Низшие средние классы, или мелкая буржуазия, являлись потомками объединенных в гильдии ремесленников и торговцев, которые в течение веков были защищены от превратностей судьбы посредством определенной замкнутой системы, ставившей конкуренцию вне закона и пользовавшейся в конечном счете покровительством государства. Вследствие всего этого они винили в своих бедствиях манчестерскую систему, которая ввергала их в превратности конкуренции и лишала всякой особой защиты и привилегий со стороны властей. Они были поэтому первыми среди тех, кто ратовал за «государство всеобщего благоденствия», которое, как они ожидали, будет не только защищать их от всяческих непредвиденностей, но и позволит сохранить унаследованные от предков профессии и призвания. Поскольку одной из наиболее примечательных характеристик века фритредерства была возможность доступа евреев ко всем профессиям, то казалось вполне естественным считать евреев представителями «манчестерской системы, реализованной в ее крайнем варианте»,[72]тогда как ничто не было более далеким от истины.

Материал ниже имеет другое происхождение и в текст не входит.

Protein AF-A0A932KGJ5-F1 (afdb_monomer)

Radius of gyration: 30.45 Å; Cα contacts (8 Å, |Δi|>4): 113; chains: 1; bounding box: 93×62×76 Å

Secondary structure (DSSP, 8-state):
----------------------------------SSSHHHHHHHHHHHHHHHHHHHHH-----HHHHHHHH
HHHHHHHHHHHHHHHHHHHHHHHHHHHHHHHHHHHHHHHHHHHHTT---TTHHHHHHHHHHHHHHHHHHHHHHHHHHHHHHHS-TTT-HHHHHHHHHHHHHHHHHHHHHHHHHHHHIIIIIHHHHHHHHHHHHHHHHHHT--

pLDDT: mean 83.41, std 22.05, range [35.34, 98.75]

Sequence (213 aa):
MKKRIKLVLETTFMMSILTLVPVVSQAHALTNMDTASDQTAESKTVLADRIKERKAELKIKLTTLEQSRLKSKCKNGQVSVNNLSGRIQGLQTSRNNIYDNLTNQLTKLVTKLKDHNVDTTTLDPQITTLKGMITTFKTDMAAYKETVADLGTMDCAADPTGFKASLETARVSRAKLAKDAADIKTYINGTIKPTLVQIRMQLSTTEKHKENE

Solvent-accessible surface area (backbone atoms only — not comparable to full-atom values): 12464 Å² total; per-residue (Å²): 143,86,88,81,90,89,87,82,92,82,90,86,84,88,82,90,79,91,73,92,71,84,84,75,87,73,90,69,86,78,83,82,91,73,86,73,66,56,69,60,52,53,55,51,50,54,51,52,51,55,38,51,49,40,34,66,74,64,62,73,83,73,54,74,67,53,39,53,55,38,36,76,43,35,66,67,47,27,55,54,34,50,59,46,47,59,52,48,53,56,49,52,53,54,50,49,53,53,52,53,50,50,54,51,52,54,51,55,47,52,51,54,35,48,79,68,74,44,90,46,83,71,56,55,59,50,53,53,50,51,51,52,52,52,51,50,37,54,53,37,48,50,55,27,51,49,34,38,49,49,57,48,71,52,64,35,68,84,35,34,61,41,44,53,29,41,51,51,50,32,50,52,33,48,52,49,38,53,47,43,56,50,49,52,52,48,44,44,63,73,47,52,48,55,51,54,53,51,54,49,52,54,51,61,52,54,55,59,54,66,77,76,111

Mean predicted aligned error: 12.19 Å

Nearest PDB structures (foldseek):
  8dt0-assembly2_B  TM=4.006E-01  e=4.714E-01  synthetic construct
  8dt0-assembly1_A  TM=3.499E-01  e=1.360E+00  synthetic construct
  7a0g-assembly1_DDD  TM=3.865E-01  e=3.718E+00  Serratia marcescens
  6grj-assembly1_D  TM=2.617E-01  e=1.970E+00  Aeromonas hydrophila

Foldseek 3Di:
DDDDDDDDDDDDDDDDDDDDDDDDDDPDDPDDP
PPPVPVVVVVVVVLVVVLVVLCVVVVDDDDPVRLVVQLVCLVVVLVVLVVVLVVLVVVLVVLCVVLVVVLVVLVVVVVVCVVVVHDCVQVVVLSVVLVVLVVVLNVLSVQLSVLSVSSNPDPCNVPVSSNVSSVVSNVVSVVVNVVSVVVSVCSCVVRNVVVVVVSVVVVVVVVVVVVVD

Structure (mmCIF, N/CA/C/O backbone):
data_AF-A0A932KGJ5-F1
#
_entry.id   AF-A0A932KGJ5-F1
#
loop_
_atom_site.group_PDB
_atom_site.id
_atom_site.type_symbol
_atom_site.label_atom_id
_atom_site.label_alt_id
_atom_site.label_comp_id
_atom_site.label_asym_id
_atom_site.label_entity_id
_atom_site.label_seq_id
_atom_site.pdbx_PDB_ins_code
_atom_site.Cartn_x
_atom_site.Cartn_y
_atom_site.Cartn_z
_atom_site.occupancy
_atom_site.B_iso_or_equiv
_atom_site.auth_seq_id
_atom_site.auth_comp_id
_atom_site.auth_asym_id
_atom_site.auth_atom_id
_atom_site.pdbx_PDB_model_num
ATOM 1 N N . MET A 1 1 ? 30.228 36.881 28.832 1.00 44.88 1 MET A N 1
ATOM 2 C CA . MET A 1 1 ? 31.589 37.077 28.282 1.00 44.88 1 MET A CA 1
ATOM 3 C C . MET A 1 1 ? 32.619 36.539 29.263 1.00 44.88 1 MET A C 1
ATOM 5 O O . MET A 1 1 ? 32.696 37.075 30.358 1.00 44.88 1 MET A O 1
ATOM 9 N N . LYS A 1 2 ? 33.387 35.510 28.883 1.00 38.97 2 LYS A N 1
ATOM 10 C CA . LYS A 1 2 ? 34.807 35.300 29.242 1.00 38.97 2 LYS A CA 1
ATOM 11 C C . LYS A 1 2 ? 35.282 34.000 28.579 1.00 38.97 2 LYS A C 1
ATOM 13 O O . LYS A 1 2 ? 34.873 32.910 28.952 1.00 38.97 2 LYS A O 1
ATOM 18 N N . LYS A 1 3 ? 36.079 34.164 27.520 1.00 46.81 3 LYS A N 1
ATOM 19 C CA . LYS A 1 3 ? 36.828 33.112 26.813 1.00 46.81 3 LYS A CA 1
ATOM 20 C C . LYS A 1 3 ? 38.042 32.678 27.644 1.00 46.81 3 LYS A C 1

Такое весьма опосредованное возмущение против евреев, которое мы обнаруживаем сначала у некоторых консервативных писателей, иногда сочетавших нападки на буржуазию с нападками на евреев, получило значительный импульс, когда те, кто надеялся на поддержку со стороны правительства или рассчитывал на чудеса, должны были прибегнуть к довольно ненадежной помощи банкиров. Для мелкого лавочника банкир представлялся таким же эксплуататором, каким владелец крупного промышленного предприятия был для рабочего. Однако, в то время как европейские рабочие, на основе своего собственного опыта и марксистского образования в сфере экономики, знали, что капиталист осуществляет по отношению к ним двойную функцию, заключающуюся и в эксплуатации, и в предоставлении возможности производить, никто не мог просветить мелкого лавочника относительно его социальной и экономической судьбы. Его участь была еще хуже, чем участь рабочего, а на основании своего опыта он считал банкира паразитом и ростовщиком, которого он вынужден был сделать своим компаньоном несмотря на то, что этот банкир, в отличие от фабриканта, не имел никакого отношения к его делу. Нетрудно понять, что человека, использующего свои деньги только и непосредственно в целях приобретения больших денег, можно ненавидеть сильнее, чем человека, получающего свои прибыли посредством длительного процесса производства, причем процесса, в котором он сам участвует. Поскольку в то время никто не просил кредита, если мог обойтись без него — а мелкие торговцы уж точно не могли, — то банкиры выглядели как те, кто эксплуатирует несчастья и нищету, а не рабочую силу и продуктивные возможности.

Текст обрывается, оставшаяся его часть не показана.